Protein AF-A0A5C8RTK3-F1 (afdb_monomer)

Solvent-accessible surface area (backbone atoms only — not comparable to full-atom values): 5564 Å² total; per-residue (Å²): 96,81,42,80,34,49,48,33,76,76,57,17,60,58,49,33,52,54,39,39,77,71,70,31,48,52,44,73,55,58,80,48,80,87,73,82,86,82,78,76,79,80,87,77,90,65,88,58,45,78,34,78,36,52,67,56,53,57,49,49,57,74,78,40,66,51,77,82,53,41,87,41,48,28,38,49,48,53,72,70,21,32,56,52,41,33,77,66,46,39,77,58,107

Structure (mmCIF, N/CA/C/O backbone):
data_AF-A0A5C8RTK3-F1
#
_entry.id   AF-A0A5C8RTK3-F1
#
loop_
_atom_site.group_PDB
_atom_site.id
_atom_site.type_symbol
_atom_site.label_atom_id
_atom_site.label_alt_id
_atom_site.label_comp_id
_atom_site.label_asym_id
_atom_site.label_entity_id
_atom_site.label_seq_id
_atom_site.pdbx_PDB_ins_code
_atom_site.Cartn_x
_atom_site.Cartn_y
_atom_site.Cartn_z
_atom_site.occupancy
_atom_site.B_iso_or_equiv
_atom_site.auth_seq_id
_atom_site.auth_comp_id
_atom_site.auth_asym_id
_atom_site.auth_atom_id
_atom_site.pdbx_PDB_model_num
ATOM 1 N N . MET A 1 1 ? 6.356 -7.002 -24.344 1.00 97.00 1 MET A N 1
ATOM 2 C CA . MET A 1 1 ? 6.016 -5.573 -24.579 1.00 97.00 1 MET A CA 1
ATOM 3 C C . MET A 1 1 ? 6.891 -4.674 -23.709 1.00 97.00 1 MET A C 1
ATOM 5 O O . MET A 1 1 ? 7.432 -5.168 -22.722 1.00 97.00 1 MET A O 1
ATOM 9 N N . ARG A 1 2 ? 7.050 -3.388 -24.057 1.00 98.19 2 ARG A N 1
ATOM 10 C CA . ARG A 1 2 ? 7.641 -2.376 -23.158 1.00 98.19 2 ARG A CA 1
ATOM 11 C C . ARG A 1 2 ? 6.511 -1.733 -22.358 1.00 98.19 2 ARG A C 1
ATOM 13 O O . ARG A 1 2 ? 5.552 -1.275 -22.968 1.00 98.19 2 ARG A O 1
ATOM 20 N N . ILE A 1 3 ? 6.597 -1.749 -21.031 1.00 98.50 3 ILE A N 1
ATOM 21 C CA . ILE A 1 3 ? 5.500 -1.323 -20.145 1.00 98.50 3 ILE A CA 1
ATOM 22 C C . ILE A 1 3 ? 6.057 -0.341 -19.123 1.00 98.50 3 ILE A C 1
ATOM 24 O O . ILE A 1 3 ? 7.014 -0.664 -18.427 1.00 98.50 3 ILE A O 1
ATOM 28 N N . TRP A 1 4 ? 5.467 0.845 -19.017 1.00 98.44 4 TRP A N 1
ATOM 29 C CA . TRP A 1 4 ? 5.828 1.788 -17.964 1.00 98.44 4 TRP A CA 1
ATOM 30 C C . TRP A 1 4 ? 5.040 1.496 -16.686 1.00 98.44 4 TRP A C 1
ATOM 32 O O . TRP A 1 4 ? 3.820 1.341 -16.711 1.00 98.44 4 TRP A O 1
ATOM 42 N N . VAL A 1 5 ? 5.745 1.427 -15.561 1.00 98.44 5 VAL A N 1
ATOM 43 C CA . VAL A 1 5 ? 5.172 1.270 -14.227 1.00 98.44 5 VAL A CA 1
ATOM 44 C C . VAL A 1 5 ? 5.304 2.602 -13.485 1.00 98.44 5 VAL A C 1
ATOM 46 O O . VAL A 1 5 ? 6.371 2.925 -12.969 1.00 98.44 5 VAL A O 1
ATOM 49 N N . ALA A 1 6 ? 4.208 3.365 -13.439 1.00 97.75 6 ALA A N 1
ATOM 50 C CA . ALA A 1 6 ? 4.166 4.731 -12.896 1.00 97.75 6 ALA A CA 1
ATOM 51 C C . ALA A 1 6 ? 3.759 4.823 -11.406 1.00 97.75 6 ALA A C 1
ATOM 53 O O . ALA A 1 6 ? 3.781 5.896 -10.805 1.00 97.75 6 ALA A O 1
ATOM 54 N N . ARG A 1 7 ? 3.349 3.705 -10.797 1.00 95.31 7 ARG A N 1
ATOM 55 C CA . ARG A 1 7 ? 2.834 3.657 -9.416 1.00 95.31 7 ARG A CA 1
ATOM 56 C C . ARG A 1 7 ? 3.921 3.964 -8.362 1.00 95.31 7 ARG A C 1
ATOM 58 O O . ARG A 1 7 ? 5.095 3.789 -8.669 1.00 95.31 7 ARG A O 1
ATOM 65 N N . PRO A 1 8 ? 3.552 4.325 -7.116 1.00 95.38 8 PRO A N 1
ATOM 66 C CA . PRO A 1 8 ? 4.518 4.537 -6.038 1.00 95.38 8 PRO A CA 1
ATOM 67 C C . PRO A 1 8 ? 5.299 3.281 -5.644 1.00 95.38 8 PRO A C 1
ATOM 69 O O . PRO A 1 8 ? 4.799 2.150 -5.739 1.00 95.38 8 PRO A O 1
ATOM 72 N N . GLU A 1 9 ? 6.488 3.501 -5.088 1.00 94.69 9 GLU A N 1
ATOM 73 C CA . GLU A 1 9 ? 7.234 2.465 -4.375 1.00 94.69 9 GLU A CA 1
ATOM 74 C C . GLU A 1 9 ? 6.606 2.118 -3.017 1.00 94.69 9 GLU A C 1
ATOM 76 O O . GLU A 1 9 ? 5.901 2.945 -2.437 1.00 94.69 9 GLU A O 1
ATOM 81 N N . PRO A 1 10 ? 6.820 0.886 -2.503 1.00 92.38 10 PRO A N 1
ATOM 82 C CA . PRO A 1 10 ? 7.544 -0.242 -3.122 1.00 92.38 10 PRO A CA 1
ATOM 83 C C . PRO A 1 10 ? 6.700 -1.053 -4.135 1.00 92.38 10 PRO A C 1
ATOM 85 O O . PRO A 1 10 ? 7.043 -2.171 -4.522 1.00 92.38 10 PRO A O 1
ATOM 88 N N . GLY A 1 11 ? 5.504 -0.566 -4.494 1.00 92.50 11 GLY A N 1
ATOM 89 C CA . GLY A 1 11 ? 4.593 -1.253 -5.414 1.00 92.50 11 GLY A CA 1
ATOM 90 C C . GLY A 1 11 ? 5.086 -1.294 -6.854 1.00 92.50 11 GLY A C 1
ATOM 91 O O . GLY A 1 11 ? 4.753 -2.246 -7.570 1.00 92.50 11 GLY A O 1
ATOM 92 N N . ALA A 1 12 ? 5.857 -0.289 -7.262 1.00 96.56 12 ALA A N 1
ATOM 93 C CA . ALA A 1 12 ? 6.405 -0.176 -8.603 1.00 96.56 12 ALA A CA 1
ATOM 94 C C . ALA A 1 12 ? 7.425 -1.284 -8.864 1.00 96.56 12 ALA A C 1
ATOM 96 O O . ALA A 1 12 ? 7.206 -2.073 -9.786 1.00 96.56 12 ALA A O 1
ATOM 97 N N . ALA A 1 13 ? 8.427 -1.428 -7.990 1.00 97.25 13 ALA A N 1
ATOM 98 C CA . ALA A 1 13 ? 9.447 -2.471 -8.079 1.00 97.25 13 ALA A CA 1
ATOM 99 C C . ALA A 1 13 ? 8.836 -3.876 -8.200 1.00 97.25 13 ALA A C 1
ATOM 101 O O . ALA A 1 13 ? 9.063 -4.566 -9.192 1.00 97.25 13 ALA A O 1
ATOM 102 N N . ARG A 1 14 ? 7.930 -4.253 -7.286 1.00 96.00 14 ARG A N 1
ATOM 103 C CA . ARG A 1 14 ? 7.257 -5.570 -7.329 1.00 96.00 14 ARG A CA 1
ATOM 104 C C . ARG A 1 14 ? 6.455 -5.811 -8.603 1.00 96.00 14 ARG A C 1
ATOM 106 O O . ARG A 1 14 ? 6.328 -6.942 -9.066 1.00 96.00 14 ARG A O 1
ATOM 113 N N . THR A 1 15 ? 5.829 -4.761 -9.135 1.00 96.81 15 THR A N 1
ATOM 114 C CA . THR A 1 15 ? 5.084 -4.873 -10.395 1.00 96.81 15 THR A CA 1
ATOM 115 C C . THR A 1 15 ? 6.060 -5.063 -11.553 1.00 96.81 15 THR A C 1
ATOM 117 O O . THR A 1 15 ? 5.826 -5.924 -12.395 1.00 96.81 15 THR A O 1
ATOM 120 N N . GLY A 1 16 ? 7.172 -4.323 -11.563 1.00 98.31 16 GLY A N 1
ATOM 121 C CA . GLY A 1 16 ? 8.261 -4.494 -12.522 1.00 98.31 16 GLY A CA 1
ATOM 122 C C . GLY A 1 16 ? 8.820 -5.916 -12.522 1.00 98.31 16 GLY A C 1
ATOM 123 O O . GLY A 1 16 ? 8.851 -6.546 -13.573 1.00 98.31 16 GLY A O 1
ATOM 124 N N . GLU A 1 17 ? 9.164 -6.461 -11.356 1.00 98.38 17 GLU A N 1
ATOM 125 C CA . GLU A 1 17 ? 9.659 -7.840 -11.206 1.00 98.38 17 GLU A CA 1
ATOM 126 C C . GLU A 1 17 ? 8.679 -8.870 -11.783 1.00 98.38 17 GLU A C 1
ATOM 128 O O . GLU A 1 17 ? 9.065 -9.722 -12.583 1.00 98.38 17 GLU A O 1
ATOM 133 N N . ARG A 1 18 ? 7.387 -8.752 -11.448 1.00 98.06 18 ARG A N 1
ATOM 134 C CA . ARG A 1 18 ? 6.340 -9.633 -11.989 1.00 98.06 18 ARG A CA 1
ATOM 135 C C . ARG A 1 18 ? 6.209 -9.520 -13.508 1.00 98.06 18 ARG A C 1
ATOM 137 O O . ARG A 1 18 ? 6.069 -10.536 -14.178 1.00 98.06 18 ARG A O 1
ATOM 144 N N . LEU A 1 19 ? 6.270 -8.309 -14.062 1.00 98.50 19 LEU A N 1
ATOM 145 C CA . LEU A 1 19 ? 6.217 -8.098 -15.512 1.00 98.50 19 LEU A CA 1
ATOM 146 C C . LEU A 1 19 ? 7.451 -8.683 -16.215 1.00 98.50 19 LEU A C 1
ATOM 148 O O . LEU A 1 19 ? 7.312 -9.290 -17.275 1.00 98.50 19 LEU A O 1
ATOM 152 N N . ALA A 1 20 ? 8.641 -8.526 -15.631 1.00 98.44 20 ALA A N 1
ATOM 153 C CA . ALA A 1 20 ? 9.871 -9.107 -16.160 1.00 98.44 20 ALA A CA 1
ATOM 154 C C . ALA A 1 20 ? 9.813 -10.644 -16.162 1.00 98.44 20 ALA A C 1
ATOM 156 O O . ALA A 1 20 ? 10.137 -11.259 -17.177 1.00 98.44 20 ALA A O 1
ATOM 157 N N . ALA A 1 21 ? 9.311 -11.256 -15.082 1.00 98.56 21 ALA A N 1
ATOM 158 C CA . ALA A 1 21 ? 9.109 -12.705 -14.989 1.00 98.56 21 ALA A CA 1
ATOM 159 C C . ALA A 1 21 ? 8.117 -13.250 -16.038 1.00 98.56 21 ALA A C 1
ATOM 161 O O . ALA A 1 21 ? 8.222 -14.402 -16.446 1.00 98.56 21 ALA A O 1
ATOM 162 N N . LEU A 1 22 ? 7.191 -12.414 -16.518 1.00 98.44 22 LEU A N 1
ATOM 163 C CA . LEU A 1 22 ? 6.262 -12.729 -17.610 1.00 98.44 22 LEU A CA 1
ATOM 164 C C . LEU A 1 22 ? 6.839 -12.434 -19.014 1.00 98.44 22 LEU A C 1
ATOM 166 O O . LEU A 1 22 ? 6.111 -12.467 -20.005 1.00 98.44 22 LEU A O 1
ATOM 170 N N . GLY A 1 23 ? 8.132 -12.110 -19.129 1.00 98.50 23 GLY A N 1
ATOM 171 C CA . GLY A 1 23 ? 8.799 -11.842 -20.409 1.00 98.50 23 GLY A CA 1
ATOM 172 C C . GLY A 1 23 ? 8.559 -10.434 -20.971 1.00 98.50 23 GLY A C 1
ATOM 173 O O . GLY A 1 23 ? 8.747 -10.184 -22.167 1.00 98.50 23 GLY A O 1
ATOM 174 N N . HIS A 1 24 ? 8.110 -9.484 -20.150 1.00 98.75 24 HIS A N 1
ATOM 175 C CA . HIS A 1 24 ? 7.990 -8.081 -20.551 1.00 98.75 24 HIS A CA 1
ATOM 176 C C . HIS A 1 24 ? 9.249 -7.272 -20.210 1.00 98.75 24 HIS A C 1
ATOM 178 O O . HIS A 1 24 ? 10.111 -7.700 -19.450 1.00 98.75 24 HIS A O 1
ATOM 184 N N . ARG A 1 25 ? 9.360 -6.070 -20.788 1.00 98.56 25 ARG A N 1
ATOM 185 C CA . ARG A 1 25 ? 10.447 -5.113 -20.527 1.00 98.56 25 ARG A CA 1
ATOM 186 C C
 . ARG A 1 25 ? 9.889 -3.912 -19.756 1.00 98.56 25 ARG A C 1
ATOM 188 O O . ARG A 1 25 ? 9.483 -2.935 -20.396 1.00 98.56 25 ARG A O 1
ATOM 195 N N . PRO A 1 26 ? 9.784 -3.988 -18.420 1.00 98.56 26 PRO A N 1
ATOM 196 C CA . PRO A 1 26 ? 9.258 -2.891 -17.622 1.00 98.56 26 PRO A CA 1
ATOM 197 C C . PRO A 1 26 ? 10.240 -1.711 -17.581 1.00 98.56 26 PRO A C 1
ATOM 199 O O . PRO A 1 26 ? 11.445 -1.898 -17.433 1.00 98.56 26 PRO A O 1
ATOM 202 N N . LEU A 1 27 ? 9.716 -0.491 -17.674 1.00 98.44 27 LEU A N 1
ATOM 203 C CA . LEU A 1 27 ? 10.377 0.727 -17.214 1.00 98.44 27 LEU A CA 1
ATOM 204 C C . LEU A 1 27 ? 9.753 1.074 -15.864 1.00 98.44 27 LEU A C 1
* * *
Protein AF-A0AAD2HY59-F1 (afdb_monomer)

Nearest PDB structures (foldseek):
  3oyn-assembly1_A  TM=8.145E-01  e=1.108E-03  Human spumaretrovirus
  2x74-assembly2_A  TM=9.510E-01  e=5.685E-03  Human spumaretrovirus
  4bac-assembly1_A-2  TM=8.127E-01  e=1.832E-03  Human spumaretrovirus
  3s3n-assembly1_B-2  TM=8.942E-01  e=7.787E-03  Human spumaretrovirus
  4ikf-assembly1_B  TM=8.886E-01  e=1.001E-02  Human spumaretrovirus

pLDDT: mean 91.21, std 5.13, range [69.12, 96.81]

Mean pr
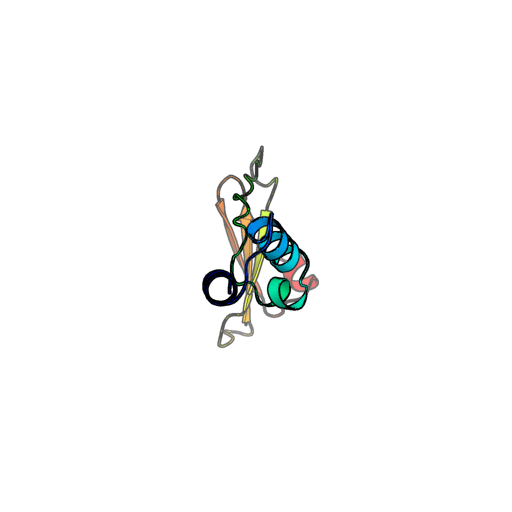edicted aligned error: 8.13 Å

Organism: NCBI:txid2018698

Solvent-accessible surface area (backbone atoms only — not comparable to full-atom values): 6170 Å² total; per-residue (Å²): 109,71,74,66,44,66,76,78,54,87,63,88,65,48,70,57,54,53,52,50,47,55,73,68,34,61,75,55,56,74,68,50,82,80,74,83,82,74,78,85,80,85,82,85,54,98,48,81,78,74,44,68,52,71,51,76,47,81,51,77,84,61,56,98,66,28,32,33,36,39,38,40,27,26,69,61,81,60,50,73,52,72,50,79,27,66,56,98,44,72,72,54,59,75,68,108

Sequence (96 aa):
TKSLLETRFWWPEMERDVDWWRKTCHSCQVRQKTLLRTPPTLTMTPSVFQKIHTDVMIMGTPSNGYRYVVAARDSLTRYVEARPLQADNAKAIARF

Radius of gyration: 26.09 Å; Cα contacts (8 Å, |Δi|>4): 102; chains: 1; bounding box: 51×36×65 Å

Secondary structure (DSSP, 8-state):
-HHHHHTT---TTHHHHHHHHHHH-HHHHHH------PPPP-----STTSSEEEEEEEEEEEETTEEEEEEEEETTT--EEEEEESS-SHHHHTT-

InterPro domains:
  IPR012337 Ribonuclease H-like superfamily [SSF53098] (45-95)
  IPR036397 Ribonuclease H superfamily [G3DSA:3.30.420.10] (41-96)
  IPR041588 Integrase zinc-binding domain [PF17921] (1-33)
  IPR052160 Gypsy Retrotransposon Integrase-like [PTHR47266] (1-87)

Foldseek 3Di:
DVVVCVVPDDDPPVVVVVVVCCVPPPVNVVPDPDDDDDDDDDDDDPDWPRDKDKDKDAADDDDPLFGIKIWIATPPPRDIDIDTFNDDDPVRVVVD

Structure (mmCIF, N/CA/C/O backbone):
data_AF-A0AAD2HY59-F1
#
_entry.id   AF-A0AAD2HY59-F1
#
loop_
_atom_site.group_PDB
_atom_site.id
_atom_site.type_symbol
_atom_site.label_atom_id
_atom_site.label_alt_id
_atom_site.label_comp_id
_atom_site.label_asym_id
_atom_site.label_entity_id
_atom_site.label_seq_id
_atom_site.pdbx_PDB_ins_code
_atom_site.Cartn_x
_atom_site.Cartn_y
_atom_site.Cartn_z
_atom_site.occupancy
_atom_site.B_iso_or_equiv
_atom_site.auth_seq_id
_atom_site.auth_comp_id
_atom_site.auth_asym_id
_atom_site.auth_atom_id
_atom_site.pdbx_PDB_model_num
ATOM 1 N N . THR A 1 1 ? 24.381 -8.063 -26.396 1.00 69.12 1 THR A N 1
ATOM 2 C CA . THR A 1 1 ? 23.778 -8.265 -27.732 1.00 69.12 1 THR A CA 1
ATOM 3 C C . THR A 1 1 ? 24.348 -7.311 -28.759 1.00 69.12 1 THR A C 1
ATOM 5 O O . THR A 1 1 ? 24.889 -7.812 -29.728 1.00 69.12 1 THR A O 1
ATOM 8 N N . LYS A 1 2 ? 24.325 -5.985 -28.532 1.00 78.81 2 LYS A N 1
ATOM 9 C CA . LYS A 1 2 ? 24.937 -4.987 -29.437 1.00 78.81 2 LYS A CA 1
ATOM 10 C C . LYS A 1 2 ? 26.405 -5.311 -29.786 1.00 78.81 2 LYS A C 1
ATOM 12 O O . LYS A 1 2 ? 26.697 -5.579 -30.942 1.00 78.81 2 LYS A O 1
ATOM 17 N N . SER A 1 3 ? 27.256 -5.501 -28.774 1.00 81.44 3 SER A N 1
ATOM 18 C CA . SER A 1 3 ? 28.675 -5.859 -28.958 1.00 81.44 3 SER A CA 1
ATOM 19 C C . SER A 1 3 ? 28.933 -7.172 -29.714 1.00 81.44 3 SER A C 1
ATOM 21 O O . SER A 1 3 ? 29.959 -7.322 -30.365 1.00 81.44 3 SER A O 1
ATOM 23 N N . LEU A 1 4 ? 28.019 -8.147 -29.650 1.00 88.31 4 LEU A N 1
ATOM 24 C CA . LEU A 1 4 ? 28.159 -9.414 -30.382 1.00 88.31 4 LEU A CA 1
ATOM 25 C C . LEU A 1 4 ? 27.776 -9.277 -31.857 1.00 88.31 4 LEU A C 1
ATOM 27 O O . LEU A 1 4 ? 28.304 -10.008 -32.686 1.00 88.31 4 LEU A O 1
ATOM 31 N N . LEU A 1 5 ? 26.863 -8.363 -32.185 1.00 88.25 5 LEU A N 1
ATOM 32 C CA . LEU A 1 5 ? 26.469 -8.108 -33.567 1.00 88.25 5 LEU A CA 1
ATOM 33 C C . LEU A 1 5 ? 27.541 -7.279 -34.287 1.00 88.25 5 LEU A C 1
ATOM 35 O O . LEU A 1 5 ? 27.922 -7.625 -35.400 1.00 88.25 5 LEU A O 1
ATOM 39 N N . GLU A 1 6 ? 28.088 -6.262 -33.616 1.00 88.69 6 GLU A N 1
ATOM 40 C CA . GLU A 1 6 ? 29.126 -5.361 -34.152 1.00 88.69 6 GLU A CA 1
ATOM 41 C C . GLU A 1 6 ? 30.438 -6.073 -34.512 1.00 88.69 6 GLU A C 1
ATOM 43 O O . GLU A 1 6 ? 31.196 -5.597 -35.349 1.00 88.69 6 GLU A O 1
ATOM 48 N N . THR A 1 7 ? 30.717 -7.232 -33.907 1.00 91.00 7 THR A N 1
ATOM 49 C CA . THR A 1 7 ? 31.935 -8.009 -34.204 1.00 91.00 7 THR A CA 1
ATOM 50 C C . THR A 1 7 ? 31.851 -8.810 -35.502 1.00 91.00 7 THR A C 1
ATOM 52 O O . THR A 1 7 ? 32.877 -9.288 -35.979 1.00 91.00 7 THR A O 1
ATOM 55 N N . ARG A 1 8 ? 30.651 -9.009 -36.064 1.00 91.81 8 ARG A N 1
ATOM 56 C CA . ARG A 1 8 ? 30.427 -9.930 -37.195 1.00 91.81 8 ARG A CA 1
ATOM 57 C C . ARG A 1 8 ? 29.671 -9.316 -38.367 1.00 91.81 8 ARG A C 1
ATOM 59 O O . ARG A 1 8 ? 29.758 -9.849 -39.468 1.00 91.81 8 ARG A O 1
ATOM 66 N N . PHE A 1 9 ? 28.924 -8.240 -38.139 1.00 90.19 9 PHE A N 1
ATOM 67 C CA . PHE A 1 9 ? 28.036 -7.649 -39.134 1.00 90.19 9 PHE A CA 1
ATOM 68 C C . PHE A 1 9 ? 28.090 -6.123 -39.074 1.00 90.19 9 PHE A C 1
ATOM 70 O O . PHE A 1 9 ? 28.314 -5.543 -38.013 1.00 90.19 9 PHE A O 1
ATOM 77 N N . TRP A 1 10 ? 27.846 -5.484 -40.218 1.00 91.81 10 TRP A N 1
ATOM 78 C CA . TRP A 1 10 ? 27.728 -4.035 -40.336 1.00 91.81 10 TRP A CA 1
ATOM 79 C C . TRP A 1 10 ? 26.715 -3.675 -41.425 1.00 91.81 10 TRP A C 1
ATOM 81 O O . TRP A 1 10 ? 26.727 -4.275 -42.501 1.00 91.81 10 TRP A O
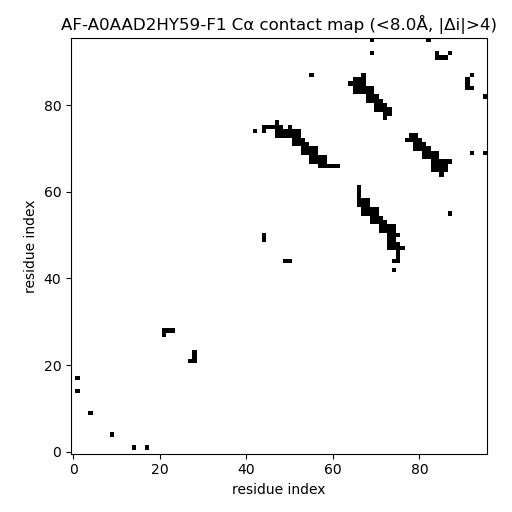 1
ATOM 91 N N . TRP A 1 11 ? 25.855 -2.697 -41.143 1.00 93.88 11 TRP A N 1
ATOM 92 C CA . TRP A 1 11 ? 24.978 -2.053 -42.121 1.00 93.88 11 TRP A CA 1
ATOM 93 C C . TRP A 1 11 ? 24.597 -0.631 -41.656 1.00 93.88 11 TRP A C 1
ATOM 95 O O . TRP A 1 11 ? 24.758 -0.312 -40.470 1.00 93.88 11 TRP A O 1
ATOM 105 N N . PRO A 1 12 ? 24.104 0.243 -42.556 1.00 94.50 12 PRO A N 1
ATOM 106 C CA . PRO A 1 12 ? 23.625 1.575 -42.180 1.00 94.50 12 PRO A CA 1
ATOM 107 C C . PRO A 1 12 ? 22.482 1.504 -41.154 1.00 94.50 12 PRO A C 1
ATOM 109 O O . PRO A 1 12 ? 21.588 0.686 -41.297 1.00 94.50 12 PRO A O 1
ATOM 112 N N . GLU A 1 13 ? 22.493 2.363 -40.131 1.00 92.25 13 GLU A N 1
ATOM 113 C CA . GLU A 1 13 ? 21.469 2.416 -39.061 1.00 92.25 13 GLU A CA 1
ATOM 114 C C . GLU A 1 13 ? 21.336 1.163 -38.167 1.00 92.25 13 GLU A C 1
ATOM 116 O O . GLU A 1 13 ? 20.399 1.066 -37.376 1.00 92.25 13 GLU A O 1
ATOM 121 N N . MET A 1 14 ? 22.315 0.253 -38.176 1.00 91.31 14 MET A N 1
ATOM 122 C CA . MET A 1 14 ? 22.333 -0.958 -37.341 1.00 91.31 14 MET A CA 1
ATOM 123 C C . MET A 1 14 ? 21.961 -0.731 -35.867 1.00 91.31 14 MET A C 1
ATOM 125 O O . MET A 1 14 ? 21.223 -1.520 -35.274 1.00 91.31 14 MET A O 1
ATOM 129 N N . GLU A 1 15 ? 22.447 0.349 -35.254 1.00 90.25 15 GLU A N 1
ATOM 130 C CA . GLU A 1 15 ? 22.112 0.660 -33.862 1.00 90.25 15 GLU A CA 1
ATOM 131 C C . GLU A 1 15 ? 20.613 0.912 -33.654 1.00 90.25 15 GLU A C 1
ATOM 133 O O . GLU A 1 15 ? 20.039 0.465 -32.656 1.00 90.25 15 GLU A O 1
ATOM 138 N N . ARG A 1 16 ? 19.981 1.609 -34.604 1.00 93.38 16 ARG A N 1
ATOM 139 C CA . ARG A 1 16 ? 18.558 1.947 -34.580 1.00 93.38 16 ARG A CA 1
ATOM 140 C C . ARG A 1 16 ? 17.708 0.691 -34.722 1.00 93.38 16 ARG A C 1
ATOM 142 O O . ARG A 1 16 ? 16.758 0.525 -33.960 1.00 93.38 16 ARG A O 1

• **Exercise brief**
If a line in the entries contains the word "Ribonuclease", copy that line out.

• **Written response**
  IPR012337 Ribonuclease H-like superfamily [SSF53098] (45-95)
  IPR036397 Ribonuclease H superfamily [G3DSA:3.30.420.10] (41-96)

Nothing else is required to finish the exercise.